From the opening line of the records through the line bearing "ATOM 1 N N .", set down every line exactly.
══════
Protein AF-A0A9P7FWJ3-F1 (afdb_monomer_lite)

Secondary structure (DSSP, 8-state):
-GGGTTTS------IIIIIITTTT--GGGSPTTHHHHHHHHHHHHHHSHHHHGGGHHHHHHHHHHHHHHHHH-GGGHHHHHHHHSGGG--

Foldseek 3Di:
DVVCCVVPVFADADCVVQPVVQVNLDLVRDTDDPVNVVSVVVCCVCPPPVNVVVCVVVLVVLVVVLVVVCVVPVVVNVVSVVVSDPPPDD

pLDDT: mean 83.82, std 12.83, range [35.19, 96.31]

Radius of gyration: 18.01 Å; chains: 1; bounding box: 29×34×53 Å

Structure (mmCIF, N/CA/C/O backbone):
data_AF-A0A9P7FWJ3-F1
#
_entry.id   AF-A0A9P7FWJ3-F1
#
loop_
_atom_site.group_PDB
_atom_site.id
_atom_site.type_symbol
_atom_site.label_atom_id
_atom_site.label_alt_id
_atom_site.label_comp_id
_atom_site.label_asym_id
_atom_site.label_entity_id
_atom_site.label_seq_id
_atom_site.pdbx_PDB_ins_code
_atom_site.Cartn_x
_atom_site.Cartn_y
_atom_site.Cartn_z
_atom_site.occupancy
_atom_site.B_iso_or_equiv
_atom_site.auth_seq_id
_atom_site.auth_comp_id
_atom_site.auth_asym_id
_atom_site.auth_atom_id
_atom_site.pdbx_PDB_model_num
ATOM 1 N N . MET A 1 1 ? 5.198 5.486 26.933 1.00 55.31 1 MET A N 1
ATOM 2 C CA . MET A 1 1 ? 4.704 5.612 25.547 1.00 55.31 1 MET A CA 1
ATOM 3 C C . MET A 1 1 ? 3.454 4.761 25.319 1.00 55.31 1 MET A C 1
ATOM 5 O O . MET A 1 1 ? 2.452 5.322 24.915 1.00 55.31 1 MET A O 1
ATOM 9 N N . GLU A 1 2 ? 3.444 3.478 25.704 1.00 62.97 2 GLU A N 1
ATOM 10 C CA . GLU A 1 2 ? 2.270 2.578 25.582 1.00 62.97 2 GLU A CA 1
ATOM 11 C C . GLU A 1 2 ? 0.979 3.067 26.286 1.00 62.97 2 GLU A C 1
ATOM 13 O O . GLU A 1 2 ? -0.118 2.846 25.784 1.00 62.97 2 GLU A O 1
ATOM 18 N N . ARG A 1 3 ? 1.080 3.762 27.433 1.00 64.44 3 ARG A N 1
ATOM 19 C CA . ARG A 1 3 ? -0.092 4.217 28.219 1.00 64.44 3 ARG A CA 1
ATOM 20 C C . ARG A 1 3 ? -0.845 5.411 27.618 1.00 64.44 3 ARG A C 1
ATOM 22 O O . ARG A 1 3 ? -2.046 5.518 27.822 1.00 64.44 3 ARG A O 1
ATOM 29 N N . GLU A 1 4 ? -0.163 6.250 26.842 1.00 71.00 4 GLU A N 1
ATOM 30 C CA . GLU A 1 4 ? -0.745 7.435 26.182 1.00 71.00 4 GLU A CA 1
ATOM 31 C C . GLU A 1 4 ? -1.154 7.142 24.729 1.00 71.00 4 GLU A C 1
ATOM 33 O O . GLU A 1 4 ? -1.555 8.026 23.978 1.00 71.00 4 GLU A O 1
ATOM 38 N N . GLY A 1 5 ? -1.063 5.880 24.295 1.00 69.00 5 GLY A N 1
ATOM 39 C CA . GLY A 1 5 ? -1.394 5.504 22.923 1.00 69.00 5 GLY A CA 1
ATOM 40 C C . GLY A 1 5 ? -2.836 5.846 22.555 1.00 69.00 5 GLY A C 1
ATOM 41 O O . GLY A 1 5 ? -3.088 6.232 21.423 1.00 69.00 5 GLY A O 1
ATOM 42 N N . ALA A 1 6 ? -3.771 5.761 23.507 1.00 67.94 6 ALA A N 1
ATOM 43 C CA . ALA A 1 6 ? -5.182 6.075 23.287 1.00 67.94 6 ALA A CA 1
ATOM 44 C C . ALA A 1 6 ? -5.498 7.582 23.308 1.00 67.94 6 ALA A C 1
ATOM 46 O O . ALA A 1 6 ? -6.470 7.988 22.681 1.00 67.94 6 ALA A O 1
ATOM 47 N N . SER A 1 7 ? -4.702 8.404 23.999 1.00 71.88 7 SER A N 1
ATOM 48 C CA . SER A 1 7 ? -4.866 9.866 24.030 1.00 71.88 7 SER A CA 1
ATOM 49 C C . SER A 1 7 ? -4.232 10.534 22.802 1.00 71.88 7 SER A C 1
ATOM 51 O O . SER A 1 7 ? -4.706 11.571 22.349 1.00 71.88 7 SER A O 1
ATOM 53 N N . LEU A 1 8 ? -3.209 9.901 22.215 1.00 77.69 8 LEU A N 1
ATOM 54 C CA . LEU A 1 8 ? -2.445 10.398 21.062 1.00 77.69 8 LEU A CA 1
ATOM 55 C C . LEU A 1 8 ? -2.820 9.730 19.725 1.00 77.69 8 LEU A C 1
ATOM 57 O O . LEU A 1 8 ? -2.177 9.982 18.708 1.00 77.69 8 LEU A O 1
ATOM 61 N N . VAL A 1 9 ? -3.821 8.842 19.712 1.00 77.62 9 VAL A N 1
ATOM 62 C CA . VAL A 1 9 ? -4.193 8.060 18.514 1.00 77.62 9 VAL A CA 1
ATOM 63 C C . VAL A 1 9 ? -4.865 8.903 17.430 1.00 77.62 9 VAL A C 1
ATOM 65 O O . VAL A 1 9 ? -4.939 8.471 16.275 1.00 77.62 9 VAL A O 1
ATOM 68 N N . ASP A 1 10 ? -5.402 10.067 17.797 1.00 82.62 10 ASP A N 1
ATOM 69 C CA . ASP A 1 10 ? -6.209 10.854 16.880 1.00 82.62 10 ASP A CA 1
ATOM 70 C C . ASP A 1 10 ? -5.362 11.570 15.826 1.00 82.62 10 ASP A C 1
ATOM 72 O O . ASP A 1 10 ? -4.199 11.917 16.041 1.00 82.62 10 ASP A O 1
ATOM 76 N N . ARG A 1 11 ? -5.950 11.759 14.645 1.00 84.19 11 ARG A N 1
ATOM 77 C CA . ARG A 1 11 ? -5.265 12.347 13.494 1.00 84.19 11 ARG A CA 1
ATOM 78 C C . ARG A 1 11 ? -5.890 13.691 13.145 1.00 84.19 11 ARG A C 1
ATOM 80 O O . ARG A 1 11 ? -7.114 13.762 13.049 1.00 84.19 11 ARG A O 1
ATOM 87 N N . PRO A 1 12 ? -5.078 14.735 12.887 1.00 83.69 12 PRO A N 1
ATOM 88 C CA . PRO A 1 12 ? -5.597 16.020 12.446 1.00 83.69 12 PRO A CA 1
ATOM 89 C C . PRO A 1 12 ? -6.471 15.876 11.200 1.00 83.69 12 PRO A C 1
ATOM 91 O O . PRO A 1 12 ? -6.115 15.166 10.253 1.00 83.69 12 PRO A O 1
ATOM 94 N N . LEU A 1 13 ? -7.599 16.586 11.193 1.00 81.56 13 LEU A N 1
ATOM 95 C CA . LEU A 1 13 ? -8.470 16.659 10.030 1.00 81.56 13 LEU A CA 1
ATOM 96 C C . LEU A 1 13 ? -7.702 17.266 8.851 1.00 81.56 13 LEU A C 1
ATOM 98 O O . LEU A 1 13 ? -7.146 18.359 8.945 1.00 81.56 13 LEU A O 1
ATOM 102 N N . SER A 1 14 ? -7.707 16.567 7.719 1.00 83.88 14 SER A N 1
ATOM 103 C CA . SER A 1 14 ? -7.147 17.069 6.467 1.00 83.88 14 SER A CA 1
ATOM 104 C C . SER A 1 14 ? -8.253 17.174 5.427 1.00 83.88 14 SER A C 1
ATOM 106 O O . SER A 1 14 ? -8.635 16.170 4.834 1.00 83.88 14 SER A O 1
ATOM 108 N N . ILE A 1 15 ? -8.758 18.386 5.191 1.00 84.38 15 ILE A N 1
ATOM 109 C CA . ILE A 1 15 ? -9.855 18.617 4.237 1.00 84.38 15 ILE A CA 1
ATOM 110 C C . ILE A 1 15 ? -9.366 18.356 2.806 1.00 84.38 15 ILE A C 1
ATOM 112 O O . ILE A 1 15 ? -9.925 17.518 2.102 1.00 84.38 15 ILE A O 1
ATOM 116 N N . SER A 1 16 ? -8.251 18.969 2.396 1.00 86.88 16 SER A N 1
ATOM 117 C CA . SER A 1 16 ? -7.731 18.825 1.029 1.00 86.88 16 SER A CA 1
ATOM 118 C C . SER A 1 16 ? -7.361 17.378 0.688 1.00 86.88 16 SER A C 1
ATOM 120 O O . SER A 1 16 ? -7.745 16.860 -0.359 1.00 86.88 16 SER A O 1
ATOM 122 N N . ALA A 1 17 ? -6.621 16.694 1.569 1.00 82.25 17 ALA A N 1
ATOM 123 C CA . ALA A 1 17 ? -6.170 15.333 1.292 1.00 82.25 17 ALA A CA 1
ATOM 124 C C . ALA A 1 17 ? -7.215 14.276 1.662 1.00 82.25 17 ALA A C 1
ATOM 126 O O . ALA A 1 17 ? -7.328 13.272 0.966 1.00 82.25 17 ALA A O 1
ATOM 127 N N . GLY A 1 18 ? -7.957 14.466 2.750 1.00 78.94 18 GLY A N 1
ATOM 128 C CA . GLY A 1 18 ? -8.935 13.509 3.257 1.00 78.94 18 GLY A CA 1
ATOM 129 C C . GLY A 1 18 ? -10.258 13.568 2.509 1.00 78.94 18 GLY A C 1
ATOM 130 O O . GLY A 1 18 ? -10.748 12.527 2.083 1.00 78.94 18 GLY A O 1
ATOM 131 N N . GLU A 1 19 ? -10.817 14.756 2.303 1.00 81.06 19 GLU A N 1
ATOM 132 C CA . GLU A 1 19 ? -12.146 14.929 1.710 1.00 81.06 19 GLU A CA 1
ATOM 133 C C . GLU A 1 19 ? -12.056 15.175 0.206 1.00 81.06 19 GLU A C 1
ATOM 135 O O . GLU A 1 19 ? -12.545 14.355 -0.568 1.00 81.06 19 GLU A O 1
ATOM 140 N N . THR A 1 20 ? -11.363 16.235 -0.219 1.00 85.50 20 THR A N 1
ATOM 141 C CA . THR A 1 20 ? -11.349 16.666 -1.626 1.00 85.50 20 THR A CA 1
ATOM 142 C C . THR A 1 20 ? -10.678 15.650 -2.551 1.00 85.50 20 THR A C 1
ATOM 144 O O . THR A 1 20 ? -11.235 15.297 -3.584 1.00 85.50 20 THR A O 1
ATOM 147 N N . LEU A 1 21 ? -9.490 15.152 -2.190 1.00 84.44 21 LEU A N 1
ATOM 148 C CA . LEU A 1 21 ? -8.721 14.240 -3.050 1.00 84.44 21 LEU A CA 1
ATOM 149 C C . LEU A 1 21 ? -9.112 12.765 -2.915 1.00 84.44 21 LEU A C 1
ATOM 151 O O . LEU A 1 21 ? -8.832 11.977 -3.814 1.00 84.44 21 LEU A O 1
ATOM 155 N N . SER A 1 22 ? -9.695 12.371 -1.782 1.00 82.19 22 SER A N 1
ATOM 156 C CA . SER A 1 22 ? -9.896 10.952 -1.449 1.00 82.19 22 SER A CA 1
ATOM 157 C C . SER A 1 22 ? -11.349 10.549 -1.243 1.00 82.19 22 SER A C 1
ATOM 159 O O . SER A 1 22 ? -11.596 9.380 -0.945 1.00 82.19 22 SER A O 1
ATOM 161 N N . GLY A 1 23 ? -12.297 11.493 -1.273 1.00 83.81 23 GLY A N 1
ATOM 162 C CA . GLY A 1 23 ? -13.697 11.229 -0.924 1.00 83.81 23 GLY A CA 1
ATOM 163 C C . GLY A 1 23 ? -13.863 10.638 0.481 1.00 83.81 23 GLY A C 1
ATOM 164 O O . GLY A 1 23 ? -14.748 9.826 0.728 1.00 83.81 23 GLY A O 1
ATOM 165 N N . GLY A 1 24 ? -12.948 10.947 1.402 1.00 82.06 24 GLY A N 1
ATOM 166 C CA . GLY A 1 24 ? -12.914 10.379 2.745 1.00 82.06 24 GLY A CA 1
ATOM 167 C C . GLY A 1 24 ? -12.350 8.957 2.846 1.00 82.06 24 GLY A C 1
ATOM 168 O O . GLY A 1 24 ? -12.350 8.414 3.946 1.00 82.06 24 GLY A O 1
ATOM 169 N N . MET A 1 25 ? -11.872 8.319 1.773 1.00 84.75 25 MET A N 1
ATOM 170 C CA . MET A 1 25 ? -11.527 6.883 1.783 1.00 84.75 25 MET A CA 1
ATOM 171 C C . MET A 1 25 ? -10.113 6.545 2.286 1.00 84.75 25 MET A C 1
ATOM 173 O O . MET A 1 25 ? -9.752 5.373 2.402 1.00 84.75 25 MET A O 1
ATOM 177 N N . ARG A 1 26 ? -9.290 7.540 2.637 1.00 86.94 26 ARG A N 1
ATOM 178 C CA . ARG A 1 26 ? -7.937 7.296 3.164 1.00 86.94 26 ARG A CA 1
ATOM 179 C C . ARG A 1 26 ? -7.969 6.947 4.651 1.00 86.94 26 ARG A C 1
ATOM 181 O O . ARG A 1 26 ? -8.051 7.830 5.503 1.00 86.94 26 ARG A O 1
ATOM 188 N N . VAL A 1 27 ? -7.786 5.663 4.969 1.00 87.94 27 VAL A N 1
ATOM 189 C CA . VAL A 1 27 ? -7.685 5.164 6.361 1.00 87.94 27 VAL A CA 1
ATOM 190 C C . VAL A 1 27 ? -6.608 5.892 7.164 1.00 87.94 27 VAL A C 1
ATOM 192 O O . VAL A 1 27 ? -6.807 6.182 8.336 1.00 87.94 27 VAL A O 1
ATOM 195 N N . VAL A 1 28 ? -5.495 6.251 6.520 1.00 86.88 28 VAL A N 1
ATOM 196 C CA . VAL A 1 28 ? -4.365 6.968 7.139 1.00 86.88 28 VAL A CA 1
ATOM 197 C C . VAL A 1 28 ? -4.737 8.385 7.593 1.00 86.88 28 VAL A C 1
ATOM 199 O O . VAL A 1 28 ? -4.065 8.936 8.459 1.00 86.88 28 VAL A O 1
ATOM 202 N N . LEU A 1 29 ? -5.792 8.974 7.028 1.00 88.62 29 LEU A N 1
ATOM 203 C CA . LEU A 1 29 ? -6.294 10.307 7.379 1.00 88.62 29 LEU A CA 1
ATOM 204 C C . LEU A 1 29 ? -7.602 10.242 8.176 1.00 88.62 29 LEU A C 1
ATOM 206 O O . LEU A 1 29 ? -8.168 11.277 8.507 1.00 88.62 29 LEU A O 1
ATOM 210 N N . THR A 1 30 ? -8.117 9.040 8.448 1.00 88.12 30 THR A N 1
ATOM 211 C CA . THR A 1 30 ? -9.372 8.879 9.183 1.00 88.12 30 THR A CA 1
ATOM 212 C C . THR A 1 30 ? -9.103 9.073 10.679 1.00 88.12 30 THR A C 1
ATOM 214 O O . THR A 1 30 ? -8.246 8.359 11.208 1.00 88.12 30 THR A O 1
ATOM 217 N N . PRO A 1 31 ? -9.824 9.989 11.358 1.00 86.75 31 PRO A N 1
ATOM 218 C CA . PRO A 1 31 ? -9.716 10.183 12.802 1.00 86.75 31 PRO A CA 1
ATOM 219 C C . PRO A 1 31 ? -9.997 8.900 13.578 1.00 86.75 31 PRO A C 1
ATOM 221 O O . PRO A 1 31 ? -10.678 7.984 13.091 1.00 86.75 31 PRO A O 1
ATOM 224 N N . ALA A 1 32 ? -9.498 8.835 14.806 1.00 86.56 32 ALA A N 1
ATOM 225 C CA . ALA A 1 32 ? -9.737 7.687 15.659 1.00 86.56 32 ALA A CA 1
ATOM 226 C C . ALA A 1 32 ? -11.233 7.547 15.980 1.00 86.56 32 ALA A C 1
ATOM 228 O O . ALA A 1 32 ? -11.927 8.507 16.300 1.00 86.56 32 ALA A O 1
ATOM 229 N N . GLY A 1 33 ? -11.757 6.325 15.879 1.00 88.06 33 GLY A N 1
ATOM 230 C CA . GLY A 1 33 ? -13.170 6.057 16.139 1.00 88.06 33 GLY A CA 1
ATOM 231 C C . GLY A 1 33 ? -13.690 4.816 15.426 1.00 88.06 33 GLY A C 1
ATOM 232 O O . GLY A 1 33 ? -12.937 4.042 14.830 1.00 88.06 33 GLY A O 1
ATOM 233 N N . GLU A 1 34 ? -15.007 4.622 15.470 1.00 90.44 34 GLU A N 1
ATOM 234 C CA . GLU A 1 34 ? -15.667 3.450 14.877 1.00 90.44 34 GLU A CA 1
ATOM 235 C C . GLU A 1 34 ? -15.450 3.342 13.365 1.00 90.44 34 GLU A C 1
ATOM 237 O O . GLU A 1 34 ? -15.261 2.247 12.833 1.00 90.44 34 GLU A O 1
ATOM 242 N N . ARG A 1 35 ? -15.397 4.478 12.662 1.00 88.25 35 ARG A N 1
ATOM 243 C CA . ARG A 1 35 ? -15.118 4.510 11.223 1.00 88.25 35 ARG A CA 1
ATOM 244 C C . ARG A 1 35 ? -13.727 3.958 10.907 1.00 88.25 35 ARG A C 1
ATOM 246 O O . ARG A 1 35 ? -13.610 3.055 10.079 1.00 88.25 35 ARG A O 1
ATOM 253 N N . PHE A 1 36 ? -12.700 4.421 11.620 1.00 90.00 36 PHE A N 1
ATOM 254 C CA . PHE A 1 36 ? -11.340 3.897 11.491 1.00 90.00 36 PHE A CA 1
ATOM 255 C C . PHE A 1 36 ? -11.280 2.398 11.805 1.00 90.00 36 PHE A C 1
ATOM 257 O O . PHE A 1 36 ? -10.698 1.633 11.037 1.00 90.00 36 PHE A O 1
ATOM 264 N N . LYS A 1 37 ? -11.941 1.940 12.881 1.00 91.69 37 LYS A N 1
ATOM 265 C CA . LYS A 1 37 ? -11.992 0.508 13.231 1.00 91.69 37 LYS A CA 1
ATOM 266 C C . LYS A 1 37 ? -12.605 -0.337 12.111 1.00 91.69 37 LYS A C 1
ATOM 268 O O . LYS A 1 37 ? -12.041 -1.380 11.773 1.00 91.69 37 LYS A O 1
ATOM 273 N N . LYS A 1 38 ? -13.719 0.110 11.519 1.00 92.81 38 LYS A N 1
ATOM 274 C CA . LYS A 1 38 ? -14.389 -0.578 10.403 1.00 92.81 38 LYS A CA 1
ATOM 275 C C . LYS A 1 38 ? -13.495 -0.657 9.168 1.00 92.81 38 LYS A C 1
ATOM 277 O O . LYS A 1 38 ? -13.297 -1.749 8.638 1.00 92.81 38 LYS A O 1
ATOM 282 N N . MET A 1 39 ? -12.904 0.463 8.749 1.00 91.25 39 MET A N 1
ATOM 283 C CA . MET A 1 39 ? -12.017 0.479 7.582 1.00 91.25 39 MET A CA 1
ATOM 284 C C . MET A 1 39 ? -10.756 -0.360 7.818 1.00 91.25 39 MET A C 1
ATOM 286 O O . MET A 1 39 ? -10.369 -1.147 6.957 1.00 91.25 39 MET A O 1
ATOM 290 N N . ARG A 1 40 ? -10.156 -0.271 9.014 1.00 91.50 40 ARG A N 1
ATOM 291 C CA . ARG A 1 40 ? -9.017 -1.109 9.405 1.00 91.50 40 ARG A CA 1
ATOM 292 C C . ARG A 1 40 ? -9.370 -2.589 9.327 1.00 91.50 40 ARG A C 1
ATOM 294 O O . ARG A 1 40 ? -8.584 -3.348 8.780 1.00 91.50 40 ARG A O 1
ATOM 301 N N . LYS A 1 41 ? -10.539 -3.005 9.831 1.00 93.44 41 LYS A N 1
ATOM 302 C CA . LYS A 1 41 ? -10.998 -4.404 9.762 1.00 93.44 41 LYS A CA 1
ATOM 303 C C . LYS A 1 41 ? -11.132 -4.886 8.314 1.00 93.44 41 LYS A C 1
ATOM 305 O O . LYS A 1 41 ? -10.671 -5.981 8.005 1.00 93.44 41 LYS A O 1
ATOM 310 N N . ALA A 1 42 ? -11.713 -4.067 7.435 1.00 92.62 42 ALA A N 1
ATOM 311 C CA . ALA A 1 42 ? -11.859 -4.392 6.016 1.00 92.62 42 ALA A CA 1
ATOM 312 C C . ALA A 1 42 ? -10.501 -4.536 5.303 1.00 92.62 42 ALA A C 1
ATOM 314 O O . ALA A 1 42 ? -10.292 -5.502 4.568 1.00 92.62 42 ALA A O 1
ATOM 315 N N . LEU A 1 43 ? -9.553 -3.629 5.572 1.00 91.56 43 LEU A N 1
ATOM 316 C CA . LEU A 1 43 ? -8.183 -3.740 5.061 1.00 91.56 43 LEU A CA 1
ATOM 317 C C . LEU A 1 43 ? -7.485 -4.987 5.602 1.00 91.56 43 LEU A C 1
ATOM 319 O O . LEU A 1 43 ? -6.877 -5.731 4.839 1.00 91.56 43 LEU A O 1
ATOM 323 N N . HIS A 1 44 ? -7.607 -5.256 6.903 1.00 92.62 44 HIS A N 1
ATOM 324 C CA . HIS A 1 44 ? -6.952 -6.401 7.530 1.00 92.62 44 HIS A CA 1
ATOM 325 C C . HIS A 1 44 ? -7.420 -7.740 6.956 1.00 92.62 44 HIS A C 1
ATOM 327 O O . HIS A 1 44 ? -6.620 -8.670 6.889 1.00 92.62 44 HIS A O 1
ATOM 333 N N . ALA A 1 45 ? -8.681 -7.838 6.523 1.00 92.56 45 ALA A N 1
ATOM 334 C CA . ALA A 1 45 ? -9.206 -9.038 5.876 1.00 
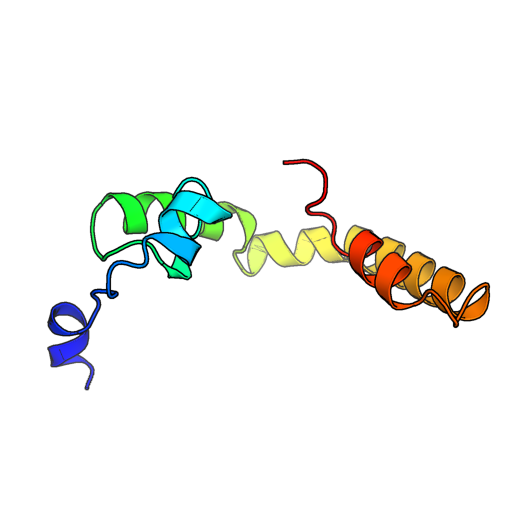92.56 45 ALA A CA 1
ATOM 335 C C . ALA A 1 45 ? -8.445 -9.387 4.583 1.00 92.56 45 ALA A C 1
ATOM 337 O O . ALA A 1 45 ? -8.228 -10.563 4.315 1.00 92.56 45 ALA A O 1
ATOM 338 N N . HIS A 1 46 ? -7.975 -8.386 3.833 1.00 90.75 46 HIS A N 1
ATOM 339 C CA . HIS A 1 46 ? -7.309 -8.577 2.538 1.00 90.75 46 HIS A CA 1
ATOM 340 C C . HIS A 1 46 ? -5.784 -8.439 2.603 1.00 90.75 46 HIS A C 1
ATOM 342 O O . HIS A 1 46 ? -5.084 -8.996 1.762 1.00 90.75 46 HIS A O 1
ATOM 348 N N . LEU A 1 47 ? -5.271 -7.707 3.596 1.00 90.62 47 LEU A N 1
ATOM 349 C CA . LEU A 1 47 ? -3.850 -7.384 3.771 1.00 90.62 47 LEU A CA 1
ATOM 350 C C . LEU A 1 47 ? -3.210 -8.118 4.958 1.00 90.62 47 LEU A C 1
══════
◆ **Response area**:
Protein AF-A0A9P7FWJ3-F1 (afdb_monomer_lite)

Secondary structure (DSSP, 8-state):
-GGGTTTS------IIIIIITTTT--GGGSPTTHHHHHHHHHHHHHHSHHHHGGGHHHHHHHHHHHHHHHHH-GGGHHHHHHHHSGGG--

Foldseek 3Di:
DVVCCVVPVFADADCVVQPVVQVNLDLVRDTDDPVNVVSVVVCCVCPPPVNVVVCVVVLVVLVVVLVVVCVVPVVVNVVSVVVSDPPPDD

pLDDT: mean 83.82, std 12.83, range [35.19, 96.31]

Radius of gyration: 18.01 Å; chains: 1; bounding box: 29×34×53 Å

Structure (mmCIF, N/CA/C/O backbone):
data_AF-A0A9P7FWJ3-F1
#
_entry.id   AF-A0A9P7FWJ3-F1
#
loop_
_atom_site.group_PDB
_atom_site.id
_atom_site.type_symbol
_atom_site.label_atom_id
_atom_site.label_alt_id
_atom_site.label_comp_id
_atom_site.label_asym_id
_atom_site.label_entity_id
_atom_site.label_seq_id
_atom_site.pdbx_PDB_ins_code
_atom_site.Cartn_x
_atom_site.Cartn_y
_atom_site.Cartn_z
_atom_site.occupancy
_atom_site.B_iso_or_equiv
_atom_site.auth_seq_id
_atom_site.auth_comp_id
_atom_site.auth_asym_id
_atom_site.auth_atom_id
_atom_site.pdbx_PDB_model_num
ATOM 1 N N . MET A 1 1 ? 5.198 5.486 26.933 1.00 55.31 1 MET A N 1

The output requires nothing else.